7.24.2011

Chesterton on Dickens on education

It is singular that Dickens, who was not only a radical and a social reformer, but one who would have been particularly concerned to maintain the principle of modern popular education, should nevertheless have seen so clearly this potential evil in the mere educationalism of our time -- the fact that merely educating the democracy may easily mean setting to work to despoil it of all the democratic virtues. It is better to be Lizzie Hexam and not know how to read and write than to be Charlie Hexam and not know how to appreciate Lizzie Hexam.
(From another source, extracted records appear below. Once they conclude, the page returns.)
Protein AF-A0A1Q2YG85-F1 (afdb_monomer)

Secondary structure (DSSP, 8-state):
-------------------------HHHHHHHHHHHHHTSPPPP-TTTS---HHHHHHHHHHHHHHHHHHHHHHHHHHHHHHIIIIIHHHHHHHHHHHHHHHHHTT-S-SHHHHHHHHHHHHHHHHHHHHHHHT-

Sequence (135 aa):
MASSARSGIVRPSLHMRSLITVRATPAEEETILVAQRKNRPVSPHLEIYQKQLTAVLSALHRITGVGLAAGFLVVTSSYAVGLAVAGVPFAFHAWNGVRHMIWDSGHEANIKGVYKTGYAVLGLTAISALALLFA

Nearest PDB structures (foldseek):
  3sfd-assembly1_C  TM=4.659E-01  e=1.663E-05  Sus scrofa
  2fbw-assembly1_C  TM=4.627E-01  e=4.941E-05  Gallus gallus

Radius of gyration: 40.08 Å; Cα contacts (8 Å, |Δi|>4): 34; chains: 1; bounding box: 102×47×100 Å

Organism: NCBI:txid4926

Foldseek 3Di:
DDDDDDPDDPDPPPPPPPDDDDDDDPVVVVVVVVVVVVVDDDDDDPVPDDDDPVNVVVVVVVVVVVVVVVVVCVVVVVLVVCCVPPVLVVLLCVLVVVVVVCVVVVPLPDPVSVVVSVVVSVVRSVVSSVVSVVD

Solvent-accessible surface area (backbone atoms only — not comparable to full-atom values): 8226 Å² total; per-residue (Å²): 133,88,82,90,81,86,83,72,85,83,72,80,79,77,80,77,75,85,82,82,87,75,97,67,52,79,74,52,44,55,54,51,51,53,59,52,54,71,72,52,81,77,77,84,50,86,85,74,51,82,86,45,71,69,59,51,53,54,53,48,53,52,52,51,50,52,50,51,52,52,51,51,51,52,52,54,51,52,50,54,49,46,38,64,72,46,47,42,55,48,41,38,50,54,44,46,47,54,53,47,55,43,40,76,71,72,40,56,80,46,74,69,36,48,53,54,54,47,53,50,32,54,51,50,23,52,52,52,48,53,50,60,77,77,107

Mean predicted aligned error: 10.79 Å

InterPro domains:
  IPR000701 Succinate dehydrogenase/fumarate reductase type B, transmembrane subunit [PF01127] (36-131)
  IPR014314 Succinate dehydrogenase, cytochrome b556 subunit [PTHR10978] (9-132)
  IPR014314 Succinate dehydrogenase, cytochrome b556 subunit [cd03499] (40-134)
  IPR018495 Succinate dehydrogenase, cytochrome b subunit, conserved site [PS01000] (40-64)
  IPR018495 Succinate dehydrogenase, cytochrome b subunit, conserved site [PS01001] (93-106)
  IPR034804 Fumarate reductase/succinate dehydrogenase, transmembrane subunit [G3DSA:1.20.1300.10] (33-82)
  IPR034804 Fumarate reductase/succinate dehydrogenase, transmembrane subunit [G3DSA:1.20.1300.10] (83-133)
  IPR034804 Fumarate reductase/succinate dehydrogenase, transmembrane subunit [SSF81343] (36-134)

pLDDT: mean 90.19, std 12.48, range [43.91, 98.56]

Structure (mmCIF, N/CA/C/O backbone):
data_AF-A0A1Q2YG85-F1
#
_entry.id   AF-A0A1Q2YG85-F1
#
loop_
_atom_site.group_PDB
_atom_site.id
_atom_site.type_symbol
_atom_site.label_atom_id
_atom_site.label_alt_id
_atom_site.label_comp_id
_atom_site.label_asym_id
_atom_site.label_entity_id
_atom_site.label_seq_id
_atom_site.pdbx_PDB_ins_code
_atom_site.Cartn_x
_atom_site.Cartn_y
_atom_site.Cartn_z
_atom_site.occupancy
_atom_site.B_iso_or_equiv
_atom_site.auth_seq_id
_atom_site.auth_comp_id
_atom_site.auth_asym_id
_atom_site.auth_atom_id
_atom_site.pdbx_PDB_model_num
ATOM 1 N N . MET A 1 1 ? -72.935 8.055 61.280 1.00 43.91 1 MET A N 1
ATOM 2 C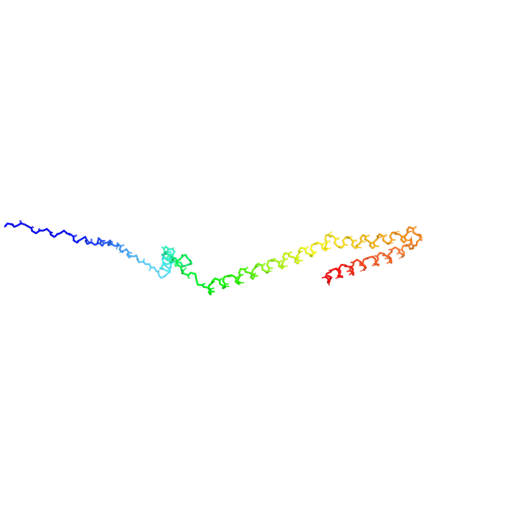 CA . MET A 1 1 ? -72.912 6.939 60.307 1.00 43.91 1 MET A CA 1
ATOM 3 C C . MET A 1 1 ? -71.795 7.256 59.317 1.00 43.91 1 MET A C 1
ATOM 5 O O . MET A 1 1 ? -71.870 8.306 58.704 1.00 43.91 1 MET A O 1
ATOM 9 N N . ALA A 1 2 ? -70.599 6.686 59.520 1.00 49.34 2 ALA A N 1
ATOM 10 C CA . ALA A 1 2 ? -70.017 5.584 58.722 1.00 49.34 2 ALA A CA 1
ATOM 11 C C . ALA A 1 2 ? -69.857 5.976 57.233 1.00 49.34 2 ALA A C 1
ATOM 13 O O . ALA A 1 2 ? -70.823 6.390 56.620 1.00 49.34 2 ALA A O 1
ATOM 14 N N . SER A 1 3 ? -68.701 5.894 56.575 1.00 51.06 3 SER A N 1
ATOM 15 C CA . SER A 1 3 ? -67.694 4.839 56.629 1.00 51.06 3 SER A CA 1
ATOM 16 C C . SER A 1 3 ? -66.371 5.313 56.008 1.00 51.06 3 SER A C 1
ATOM 18 O O . SER A 1 3 ? -66.349 6.069 55.042 1.00 51.06 3 SER A O 1
ATOM 20 N N . SER A 1 4 ? -65.279 4.823 56.587 1.00 69.06 4 SER A N 1
ATOM 21 C CA . SER A 1 4 ? -63.892 4.915 56.132 1.00 69.06 4 SER A CA 1
ATOM 22 C C . SER A 1 4 ? -63.669 4.112 54.844 1.00 69.06 4 SER A C 1
ATOM 24 O O . SER A 1 4 ? -64.018 2.935 54.791 1.00 69.06 4 SER A O 1
ATOM 26 N N . ALA A 1 5 ? -63.009 4.705 53.845 1.00 56.81 5 ALA A N 1
ATOM 27 C CA . ALA A 1 5 ? -62.472 3.982 52.692 1.00 56.81 5 ALA A CA 1
ATOM 28 C C . ALA A 1 5 ? -60.970 4.277 52.536 1.00 56.81 5 ALA A C 1
ATOM 30 O O . ALA A 1 5 ? -60.556 5.206 51.846 1.00 56.81 5 ALA A O 1
ATOM 31 N N . ARG A 1 6 ? -60.131 3.475 53.205 1.00 63.88 6 ARG A N 1
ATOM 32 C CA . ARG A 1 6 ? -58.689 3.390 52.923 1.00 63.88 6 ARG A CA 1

It is not only necessary that the democracy should be taught; it is also necessary that the democracy should be taught democracy. Otherwise it will certainly fall a victim to that snobbishness and system of worldly standards which is the most natural and easy of all the forms of human corruption. This is one of the many dangers which Dickens saw before it existed. Dickens was really a prophet; far more of a prophet than Carlyle.
from G. K. Chesterton's 1911 essay on Charles Dickens's Our Mutual Friend.

1 comment:

  1. This is a wonderful condensation of one of the key issues assailing America's education system: divorcing the idealism that first attended on the provision of compulsory education from the practical and personal connections to its fruits in action. Much of what passes for education today increasingly occurs in a vacuum devoid of sociopolitical context, trapped as it is in the amber of No Child Left Behind and, to a lesser extent, Race to the Top. Well said, ma'am. And well met.